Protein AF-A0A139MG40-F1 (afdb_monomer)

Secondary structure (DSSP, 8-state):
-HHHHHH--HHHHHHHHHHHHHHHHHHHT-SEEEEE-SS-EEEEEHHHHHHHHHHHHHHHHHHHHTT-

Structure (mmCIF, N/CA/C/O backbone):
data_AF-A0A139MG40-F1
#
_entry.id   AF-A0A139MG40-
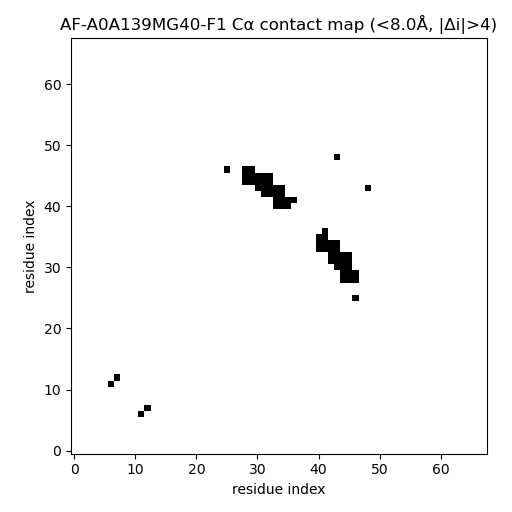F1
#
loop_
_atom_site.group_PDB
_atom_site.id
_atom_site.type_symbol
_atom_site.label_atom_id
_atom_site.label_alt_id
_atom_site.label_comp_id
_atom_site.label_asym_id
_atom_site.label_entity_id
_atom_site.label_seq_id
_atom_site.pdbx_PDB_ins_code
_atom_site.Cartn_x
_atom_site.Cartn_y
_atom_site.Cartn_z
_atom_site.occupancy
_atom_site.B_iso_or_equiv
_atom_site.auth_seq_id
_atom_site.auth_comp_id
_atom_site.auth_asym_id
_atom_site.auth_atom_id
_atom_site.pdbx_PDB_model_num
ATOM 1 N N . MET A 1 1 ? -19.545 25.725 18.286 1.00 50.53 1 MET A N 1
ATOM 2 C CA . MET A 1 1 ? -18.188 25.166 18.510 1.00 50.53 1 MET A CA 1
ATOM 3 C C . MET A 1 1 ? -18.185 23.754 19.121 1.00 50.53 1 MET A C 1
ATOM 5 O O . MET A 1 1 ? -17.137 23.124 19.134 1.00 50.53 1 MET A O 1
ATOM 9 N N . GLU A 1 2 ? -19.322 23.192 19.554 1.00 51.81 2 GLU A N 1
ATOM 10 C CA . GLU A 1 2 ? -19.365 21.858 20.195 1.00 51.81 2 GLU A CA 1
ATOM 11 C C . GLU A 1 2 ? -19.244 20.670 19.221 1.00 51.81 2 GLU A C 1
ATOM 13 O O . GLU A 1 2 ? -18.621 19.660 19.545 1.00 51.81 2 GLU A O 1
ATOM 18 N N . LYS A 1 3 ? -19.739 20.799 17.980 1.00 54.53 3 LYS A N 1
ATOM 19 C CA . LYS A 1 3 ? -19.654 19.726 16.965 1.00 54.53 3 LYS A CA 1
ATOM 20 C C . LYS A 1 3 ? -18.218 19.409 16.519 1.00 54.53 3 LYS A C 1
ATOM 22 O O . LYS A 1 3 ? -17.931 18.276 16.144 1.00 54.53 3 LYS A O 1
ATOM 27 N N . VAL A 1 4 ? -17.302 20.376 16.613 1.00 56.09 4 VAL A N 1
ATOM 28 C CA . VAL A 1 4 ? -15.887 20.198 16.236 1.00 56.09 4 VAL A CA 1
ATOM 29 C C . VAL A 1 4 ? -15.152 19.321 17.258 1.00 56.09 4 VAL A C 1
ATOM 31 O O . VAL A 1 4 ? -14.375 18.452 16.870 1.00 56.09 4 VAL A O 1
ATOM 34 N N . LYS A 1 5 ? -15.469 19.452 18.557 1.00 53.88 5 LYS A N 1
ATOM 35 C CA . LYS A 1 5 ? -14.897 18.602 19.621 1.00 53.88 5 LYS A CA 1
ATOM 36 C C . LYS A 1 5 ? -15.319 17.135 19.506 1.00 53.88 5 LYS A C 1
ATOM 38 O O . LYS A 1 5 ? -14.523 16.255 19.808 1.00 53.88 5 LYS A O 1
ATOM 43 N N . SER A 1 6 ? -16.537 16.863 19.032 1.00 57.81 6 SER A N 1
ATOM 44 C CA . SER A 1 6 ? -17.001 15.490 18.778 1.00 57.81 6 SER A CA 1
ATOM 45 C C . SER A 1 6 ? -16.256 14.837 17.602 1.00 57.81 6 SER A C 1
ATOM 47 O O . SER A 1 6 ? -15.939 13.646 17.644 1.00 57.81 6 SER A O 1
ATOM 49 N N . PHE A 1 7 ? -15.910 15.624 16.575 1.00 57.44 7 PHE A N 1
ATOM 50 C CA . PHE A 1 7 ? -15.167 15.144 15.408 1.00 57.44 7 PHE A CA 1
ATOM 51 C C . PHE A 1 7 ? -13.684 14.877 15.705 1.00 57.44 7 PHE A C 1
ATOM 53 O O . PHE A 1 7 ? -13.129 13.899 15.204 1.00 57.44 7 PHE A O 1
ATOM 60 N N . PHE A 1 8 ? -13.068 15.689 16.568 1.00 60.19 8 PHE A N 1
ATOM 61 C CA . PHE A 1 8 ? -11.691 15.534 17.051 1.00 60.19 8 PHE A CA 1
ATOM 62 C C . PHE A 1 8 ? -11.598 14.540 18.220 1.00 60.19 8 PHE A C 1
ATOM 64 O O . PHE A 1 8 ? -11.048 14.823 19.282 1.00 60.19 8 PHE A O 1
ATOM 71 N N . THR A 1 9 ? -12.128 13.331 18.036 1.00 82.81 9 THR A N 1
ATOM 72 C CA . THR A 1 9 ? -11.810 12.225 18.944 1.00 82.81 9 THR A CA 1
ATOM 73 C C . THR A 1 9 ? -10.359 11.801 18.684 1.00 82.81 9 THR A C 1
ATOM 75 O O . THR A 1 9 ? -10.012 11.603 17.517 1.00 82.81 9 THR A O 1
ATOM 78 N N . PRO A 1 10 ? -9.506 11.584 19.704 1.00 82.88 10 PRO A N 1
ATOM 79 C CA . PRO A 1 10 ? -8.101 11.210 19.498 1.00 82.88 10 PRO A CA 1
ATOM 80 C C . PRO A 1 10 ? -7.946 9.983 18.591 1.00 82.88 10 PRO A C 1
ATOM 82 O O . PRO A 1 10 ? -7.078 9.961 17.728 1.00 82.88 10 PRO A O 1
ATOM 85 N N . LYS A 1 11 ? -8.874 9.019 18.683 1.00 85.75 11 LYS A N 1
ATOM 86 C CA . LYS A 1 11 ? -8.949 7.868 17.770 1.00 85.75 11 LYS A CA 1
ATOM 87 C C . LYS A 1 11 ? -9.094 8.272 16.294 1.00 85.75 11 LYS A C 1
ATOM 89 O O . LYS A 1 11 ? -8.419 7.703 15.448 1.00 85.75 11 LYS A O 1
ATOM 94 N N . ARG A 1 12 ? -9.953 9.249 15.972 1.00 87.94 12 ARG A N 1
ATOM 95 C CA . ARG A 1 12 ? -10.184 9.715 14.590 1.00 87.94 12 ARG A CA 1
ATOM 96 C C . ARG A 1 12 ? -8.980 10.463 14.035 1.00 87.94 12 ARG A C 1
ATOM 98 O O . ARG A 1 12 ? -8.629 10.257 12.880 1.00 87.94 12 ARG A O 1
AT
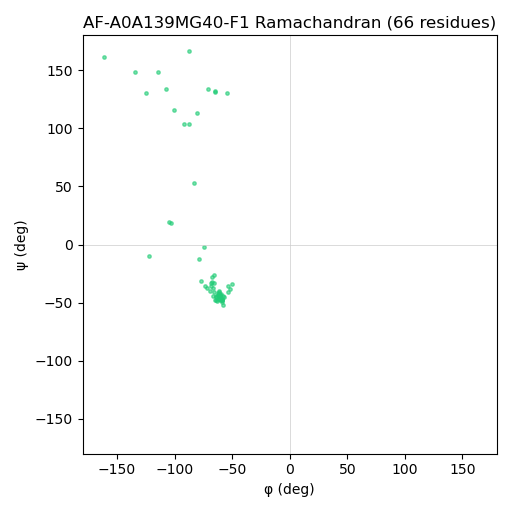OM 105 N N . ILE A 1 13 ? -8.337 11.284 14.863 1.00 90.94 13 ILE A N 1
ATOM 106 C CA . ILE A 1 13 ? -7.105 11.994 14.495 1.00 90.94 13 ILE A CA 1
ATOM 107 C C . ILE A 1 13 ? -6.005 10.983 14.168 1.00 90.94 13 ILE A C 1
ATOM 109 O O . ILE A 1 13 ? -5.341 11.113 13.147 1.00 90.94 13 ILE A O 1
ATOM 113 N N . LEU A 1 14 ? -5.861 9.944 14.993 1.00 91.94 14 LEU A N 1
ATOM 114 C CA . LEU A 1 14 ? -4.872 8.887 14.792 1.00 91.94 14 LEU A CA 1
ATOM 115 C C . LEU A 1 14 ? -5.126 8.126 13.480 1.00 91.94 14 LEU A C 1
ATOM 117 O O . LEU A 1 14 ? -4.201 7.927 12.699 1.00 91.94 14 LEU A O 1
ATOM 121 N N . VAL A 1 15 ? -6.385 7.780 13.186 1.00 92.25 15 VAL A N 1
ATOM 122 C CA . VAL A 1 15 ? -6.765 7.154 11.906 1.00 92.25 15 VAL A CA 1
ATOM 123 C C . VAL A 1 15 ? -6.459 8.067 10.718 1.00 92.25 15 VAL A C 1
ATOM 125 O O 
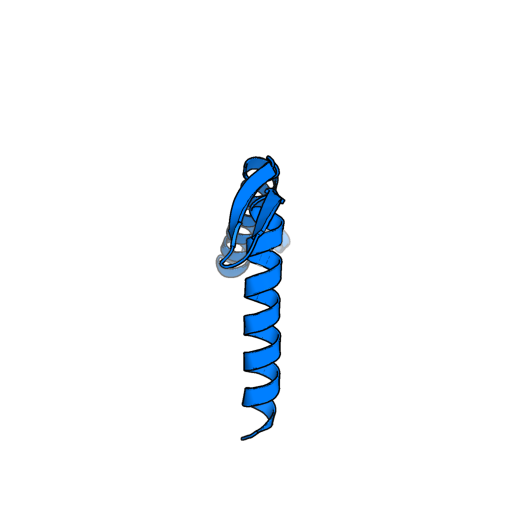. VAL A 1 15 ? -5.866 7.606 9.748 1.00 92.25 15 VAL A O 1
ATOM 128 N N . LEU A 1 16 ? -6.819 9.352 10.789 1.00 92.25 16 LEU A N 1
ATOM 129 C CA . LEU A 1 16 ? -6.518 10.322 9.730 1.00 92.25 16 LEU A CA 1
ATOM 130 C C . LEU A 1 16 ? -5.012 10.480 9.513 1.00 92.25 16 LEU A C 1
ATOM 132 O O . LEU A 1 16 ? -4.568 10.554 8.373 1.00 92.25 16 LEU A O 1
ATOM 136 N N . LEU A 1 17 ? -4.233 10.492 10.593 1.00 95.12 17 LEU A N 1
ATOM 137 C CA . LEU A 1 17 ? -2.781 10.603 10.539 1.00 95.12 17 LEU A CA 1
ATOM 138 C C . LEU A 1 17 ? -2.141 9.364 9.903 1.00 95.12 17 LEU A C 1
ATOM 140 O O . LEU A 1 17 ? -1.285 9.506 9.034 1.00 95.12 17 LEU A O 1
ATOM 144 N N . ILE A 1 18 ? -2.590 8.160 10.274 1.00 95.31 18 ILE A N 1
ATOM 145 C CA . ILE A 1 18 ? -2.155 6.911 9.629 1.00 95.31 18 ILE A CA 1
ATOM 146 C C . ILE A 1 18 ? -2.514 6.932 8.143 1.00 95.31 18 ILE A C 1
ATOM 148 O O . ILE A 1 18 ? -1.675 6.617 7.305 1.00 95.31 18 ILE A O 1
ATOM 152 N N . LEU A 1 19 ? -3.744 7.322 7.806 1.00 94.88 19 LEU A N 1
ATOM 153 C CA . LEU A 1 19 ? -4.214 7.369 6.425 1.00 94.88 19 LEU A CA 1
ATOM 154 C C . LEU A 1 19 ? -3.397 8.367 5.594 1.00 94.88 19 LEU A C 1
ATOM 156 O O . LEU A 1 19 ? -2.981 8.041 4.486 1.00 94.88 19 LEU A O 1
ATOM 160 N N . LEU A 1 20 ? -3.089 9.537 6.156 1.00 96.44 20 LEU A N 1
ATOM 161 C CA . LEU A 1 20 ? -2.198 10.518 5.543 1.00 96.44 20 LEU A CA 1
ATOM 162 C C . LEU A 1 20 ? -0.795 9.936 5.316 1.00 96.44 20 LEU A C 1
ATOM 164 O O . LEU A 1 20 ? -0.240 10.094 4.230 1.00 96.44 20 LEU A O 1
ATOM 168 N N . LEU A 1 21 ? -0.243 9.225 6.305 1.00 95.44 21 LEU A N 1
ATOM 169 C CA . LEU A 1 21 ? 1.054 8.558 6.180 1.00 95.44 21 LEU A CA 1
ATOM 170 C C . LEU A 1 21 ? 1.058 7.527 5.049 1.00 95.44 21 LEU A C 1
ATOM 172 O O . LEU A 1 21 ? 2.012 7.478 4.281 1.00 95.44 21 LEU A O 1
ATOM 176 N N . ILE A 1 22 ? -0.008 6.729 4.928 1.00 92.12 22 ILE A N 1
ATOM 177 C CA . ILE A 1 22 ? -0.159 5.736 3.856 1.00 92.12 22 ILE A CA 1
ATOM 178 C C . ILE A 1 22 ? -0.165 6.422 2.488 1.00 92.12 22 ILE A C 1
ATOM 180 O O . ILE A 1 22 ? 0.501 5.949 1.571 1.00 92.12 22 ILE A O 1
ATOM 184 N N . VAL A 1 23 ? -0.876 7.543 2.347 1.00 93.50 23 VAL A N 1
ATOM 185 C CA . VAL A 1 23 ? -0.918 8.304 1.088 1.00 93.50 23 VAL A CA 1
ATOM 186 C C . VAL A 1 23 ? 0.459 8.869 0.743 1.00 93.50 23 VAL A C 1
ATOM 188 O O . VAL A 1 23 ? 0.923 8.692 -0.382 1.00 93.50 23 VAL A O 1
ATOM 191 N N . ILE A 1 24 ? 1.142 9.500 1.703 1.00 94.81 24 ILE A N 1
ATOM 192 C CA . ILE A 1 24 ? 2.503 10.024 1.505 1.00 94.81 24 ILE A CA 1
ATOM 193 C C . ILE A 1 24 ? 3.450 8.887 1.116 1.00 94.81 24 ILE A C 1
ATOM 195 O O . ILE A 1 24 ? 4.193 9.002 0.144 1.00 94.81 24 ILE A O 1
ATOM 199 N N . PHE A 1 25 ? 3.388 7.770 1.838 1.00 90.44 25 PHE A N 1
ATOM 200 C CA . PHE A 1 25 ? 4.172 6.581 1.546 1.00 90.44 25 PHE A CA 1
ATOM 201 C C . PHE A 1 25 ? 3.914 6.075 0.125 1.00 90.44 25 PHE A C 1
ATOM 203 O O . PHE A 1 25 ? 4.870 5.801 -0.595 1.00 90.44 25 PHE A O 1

#### WORK INSTRUCTIONS:
From the entries above, write out only the lines starting at the line that holds "ATOM 136 N N" and ending at the line that holds "ATOM 144 N N", keeping both and matching them exactly.

#### YOUR SOLUTION:
ATOM 136 N N . LEU A 1 17 ? -4.233 10.492 10.593 1.00 95.12 17 LEU A N 1
ATOM 137 C CA . LEU A 1 17 ? -2.781 10.603 10.539 1.00 95.12 17 LEU A CA 1
ATOM 138 C C . LEU A 1 17 ? -2.141 9.364 9.903 1.00 95.12 17 LEU A C 1
ATOM 140 O O . LEU A 1 17 ? -1.285 9.506 9.034 1.00 95.12 17 LEU A O 1
ATOM 144 N N . ILE A 1 18 ? -2.590 8.160 10.274 1.00 95.31 18 ILE A N 1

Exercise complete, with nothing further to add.